U.S. endowments, after record losses in the market rout triggered by the collapse of Lehman Brothers Holdings Inc., are 25 percent below pre-crisis highs and may need four years to fully recover, Commonfund said.

Endowments gained an average of 12 percent in the year ended June 30, trailing the 14 percent return of the Standard & Poor’s 500 Index, according to a report released today by Commonfund and the National Association of College and University Business Officers. Funds rose about 15 percent from July through December, said Verne Sedlacek, Commonfund’s chief executive officer, while the S&P 500 climbed 23 percent.

“We’re still not at all out of the woods,” Sedlacek said yesterday at a press briefing in New York. Commonfund, in Wilton, Connecticut, manages more than $26 billion for not-for- profit clients and surveyed 850 U.S. schools. “There are still many pressures on higher education,” he said.

Universities sold bonds, laid off employees and delayed construction after Lehman’s September 2008 bankruptcy led to the worst financial crisis since the 1930s. School funds lost an average of 19 percent in the year ended June 2009, Commonfund and the university officers’ association said last year. That was the biggest loss in the 35 years for which records have been kept, according to the research.

Schools may take three to four years to get back to 2008 peak levels even with rising markets, Sedlacek said.

The average endowment’s allocation to alternative strategies such as private equity, real estate and commodities climbed to 52 percent last year from 51 percent the previous year, Commonfund and Nacubo said.

Swensen’s Strategy

Yale University’s David Swensen pioneered the idea of using the hard-to-sell assets to try to beat stocks and bonds. The stakes ballooned as a percentage of large endowments when markets tumbled, saddling schools with funding shortfalls.

The $16.7 billion fund at Yale in New Haven, Connecticut, was the worst performer in the Ivy League last year as investments rose 8.9 percent, while Harvard University, whose $27.6 billion endowment makes it the world’s richest school, ranked fifth with an 11 percent gain.
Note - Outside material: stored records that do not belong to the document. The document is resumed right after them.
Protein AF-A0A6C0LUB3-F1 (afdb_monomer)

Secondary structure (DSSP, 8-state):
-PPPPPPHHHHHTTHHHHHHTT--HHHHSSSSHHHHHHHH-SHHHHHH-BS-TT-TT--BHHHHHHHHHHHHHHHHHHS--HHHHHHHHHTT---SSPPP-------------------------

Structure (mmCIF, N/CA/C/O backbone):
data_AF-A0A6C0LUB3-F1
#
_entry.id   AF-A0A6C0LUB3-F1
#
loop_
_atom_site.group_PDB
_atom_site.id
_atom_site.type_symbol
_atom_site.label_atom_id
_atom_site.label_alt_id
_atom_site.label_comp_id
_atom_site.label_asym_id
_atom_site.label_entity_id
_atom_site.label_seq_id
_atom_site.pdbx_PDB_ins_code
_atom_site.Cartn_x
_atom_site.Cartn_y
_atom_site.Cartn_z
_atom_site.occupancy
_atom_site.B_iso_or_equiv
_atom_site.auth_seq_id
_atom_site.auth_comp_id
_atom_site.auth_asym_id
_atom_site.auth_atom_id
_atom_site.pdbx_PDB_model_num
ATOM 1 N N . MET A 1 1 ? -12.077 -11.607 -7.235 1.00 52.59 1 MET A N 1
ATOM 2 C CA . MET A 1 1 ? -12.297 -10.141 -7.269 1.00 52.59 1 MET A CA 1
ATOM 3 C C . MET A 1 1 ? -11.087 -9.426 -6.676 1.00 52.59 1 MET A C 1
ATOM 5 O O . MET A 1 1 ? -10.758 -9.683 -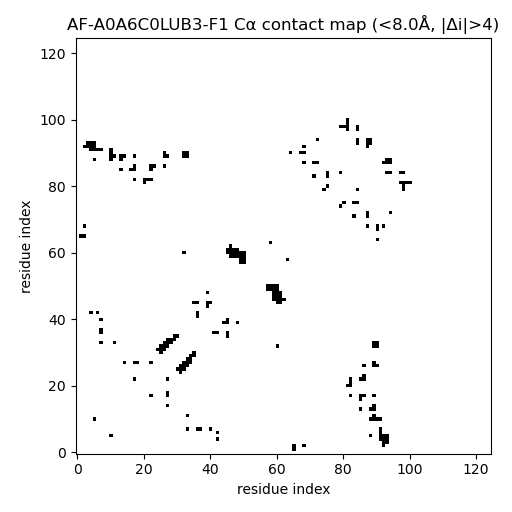5.523 1.00 52.59 1 MET A O 1
ATOM 9 N N . GLY A 1 2 ? -10.394 -8.595 -7.462 1.00 79.62 2 GLY A N 1
ATOM 10 C CA . GLY A 1 2 ? -9.225 -7.826 -7.008 1.00 79.62 2 GLY A CA 1
ATOM 11 C C . GLY A 1 2 ? -9.607 -6.533 -6.274 1.00 79.62 2 GLY A C 1
ATOM 12 O O . GLY A 1 2 ? -10.719 -6.028 -6.417 1.00 79.62 2 GLY A O 1
ATOM 13 N N . TYR A 1 3 ? -8.693 -5.976 -5.473 1.00 90.56 3 TYR A N 1
ATOM 14 C CA . TYR A 1 3 ? -8.927 -4.710 -4.763 1.00 90.56 3 TYR A CA 1
ATOM 15 C C . TYR A 1 3 ? -8.658 -3.500 -5.663 1.00 90.56 3 TYR A C 1
ATOM 17 O O . TYR A 1 3 ? -7.527 -3.331 -6.130 1.00 90.56 3 TYR A O 1
ATOM 25 N N . SER A 1 4 ? -9.654 -2.617 -5.814 1.00 93.38 4 SER A N 1
ATOM 26 C CA . SER A 1 4 ? -9.553 -1.387 -6.618 1.00 93.38 4 SER A CA 1
ATOM 27 C C . SER A 1 4 ? -8.321 -0.543 -6.262 1.00 93.38 4 SER A C 1
ATOM 29 O O . SER A 1 4 ? -7.936 -0.433 -5.091 1.00 93.38 4 SER A O 1
ATOM 31 N N . TRP A 1 5 ? -7.672 0.015 -7.283 1.00 94.12 5 TRP A N 1
ATOM 32 C CA . TRP A 1 5 ? -6.458 0.813 -7.147 1.00 94.12 5 TRP A CA 1
ATOM 33 C C . TRP A 1 5 ? -6.791 2.296 -7.008 1.00 94.12 5 TRP A C 1
ATOM 35 O O . TRP A 1 5 ? -7.481 2.878 -7.835 1.00 94.12 5 TRP A O 1
ATOM 45 N N . MET A 1 6 ? -6.233 2.922 -5.979 1.00 94.75 6 MET A N 1
ATOM 46 C CA . MET A 1 6 ? -6.171 4.374 -5.861 1.00 94.75 6 MET A CA 1
ATOM 47 C C . MET A 1 6 ? -4.992 4.905 -6.688 1.00 94.75 6 MET A C 1
ATOM 49 O O . MET A 1 6 ? -3.934 4.269 -6.750 1.00 94.75 6 MET A O 1
ATOM 53 N N . SER A 1 7 ? -5.140 6.089 -7.287 1.00 95.38 7 SER A N 1
ATOM 54 C CA . SER A 1 7 ? -4.027 6.763 -7.961 1.00 95.38 7 SER A CA 1
ATOM 55 C C . SER A 1 7 ? -2.883 7.059 -6.983 1.00 95.38 7 SER A C 1
ATOM 57 O O . SER A 1 7 ? -3.095 7.282 -5.784 1.00 95.38 7 SER A O 1
ATOM 59 N N . TYR A 1 8 ? -1.650 7.086 -7.497 1.00 95.06 8 TYR A N 1
ATOM 60 C CA . TYR A 1 8 ? -0.489 7.459 -6.690 1.00 95.06 8 TYR A CA 1
ATOM 61 C C . TYR A 1 8 ? -0.662 8.853 -6.075 1.00 95.06 8 TYR A C 1
ATOM 63 O O . TYR A 1 8 ? -0.421 9.018 -4.884 1.00 95.06 8 TYR A O 1
ATOM 71 N N . ALA A 1 9 ? -1.128 9.833 -6.858 1.00 95.06 9 ALA A N 1
ATOM 72 C CA . ALA A 1 9 ? -1.312 11.206 -6.397 1.00 95.06 9 ALA A CA 1
ATOM 73 C C . ALA A 1 9 ? -2.285 11.289 -5.209 1.00 95.06 9 ALA A C 1
ATOM 75 O O . ALA A 1 9 ? -1.983 11.940 -4.210 1.00 95.06 9 ALA A O 1
ATOM 76 N N . SER A 1 10 ? -3.416 10.580 -5.271 1.00 95.06 10 SER A N 1
ATOM 77 C CA . SER A 1 10 ? -4.380 10.536 -4.166 1.00 95.06 10 SER A CA 1
ATOM 78 C C . SER A 1 10 ? -3.801 9.867 -2.919 1.00 95.06 10 SER A C 1
ATOM 80 O O . SER A 1 10 ? -4.007 10.364 -1.815 1.00 95.06 10 SER A O 1
ATOM 82 N N . ALA A 1 11 ? -3.039 8.781 -3.072 1.00 94.94 11 ALA A N 1
ATOM 83 C CA . ALA A 1 11 ? -2.395 8.121 -1.938 1.00 94.94 11 ALA A CA 1
ATOM 84 C C . ALA A 1 11 ? -1.264 8.980 -1.338 1.00 94.94 11 ALA A C 1
ATOM 86 O O . ALA A 1 11 ? -1.135 9.072 -0.117 1.00 94.94 11 ALA A O 1
ATOM 87 N N . ALA A 1 12 ? -0.469 9.649 -2.176 1.00 95.25 12 ALA A N 1
ATOM 88 C CA . ALA A 1 12 ? 0.694 10.433 -1.767 1.00 95.25 12 ALA A CA 1
ATOM 89 C C . ALA A 1 12 ? 0.333 11.626 -0.870 1.00 95.25 12 ALA A C 1
ATOM 91 O O . ALA A 1 12 ? 1.077 11.925 0.064 1.00 95.25 12 ALA A O 1
ATOM 92 N N . LYS A 1 13 ? -0.844 12.234 -1.078 1.00 96.50 13 LYS A N 1
ATOM 93 C CA . LYS A 1 13 ? -1.381 13.312 -0.223 1.00 96.50 13 LYS A CA 1
ATOM 94 C C . LYS A 1 13 ? -1.455 12.934 1.259 1.00 96.50 13 LYS A C 1
ATOM 96 O O . LYS A 1 13 ? -1.408 13.803 2.113 1.00 96.50 13 LYS A O 1
ATOM 101 N N . HIS A 1 14 ? -1.549 11.642 1.566 1.00 95.12 14 HIS A N 1
ATOM 102 C CA . HIS A 1 14 ? -1.717 11.133 2.924 1.00 95.12 14 HIS A CA 1
ATOM 103 C C . HIS A 1 14 ? -0.411 10.664 3.587 1.00 95.12 14 HIS A C 1
ATOM 105 O O . HIS A 1 14 ? -0.441 10.136 4.703 1.00 95.12 14 HIS A O 1
ATOM 111 N N . ILE A 1 15 ? 0.739 10.798 2.913 1.00 94.00 15 ILE A N 1
ATOM 112 C CA . ILE A 1 15 ? 2.047 10.402 3.461 1.00 94.00 15 ILE A CA 1
ATOM 113 C C . ILE A 1 15 ? 2.375 11.144 4.773 1.00 94.00 15 ILE A C 1
ATOM 115 O O . ILE A 1 15 ? 2.837 10.469 5.704 1.00 94.00 15 ILE A O 1
ATOM 119 N N . PRO A 1 16 ? 2.138 12.468 4.908 1.00 95.25 16 PRO A N 1
ATOM 120 C CA . PRO A 1 16 ? 2.408 13.190 6.152 1.00 95.25 16 PRO A CA 1
ATOM 121 C C . PRO A 1 16 ? 1.623 12.631 7.347 1.00 95.25 16 PRO A C 1
ATOM 123 O O . PRO A 1 16 ? 2.216 12.290 8.376 1.00 95.25 16 PRO A O 1
ATOM 126 N N . GLU A 1 17 ? 0.314 12.414 7.210 1.00 93.50 17 GLU A N 1
ATOM 127 C CA . GLU A 1 17 ? -0.514 11.853 8.284 1.00 93.50 17 GLU A CA 1
ATOM 128 C C . GLU A 1 17 ? -0.166 10.391 8.568 1.00 93.50 17 GLU A C 1
ATOM 130 O O . GLU A 1 17 ? -0.124 9.976 9.729 1.00 93.50 17 GLU A O 1
ATOM 135 N N . ALA A 1 18 ? 0.145 9.606 7.533 1.00 93.81 18 ALA A N 1
ATOM 136 C CA . ALA A 1 18 ? 0.616 8.236 7.705 1.00 93.81 18 ALA A CA 1
ATOM 137 C C . ALA A 1 18 ? 1.943 8.191 8.487 1.00 93.81 18 ALA A C 1
ATOM 139 O O . ALA A 1 18 ? 2.132 7.311 9.336 1.00 93.81 18 ALA A O 1
ATOM 140 N N . LYS A 1 19 ? 2.851 9.151 8.254 1.00 95.12 19 LYS A N 1
ATOM 141 C CA . LYS A 1 19 ? 4.086 9.322 9.036 1.00 95.12 19 LYS A CA 1
ATOM 142 C C . LYS A 1 19 ? 3.759 9.6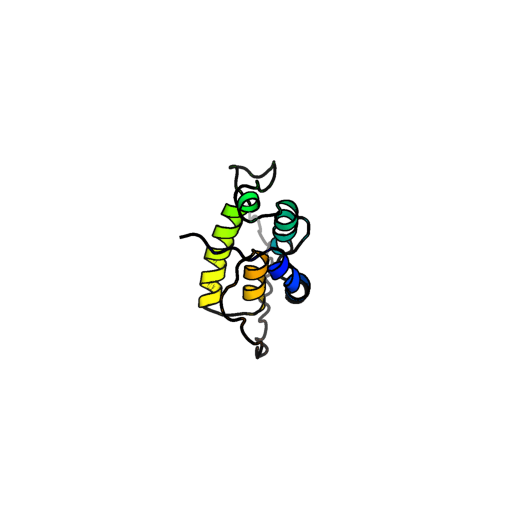94 10.485 1.00 95.12 19 LYS A C 1
ATOM 144 O O . LYS A 1 19 ? 4.261 9.021 11.388 1.00 95.12 19 LYS A O 1
ATOM 149 N N . ARG A 1 20 ? 2.870 10.670 10.710 1.00 93.94 20 ARG A N 1
ATOM 150 C CA . ARG A 1 20 ? 2.411 11.095 12.049 1.00 93.94 20 ARG A CA 1
ATOM 151 C C . ARG A 1 20 ? 1.830 9.931 12.859 1.00 93.94 20 ARG A C 1
ATOM 153 O O . ARG A 1 20 ? 2.168 9.748 14.025 1.00 93.94 20 ARG A O 1
ATOM 160 N N . LEU A 1 21 ? 1.019 9.085 12.223 1.00 92.81 21 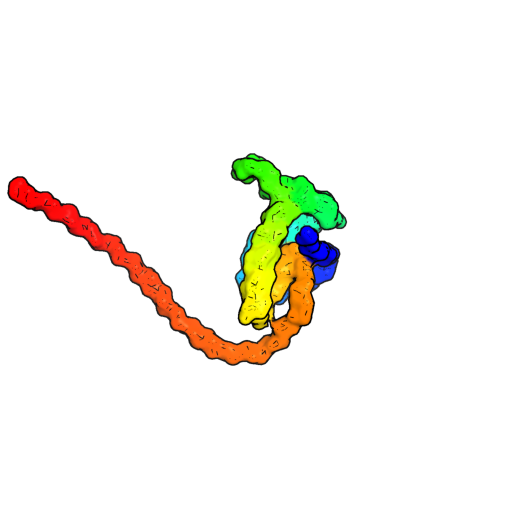LEU A N 1
ATOM 161 C CA . LEU A 1 21 ? 0.391 7.908 12.839 1.00 92.81 21 LEU A CA 1
ATOM 162 C C . LEU A 1 21 ? 1.297 6.666 12.890 1.00 92.81 21 LEU A C 1
ATOM 164 O O . LEU A 1 21 ? 0.845 5.578 13.266 1.00 92.81 21 LEU A O 1
ATOM 168 N N . ARG A 1 22 ? 2.58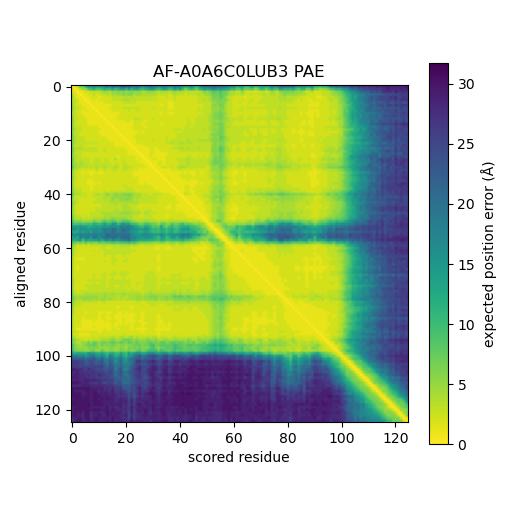2 6.812 12.540 1.00 94.44 22 ARG A N 1
ATOM 169 C CA . ARG A 1 22 ? 3.595 5.746 12.567 1.00 94.44 22 ARG A CA 1
ATOM 170 C C . ARG A 1 22 ? 3.189 4.515 11.743 1.00 94.44 22 ARG A C 1
ATOM 172 O O . ARG A 1 22 ? 3.389 3.373 12.165 1.00 94.44 22 ARG A O 1
ATOM 179 N N . VAL A 1 23 ? 2.609 4.735 10.561 1.00 95.00 23 VAL A N 1
ATOM 180 C CA . VAL A 1 23 ? 2.415 3.681 9.553 1.00 95.00 23 VAL A CA 1
ATOM 181 C C . VAL A 1 23 ? 3.787 3.167 9.096 1.00 95.00 23 VAL A C 1
ATOM 183 O O . VAL A 1 23 ? 4.764 3.923 9.047 1.00 95.00 23 VAL A O 1
ATOM 186 N N . SER A 1 24 ? 3.866 1.866 8.796 1.00 95.00 24 SER A N 1
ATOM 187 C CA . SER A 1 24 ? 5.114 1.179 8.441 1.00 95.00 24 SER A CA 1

In the decade through June, Harvard and Yale averaged increases of 7 percent and 8.9 percent a year, topping the 3.4 percent annualized return of universities surveyed by Commonfund and Nacubo.

Columbia University’s $6.5 billion fund in New York was the best performer among the eight Ivy League schools last year, with a 17 percent gain, followed by Princeton University’s $14.4 billion endowment in New Jersey, which increased 15 percent. Cornell University’s $4.4 billion endowment in Ithaca, New York, matched University of Pennsylvania’s $5.7 billion fund with a 13 percent return.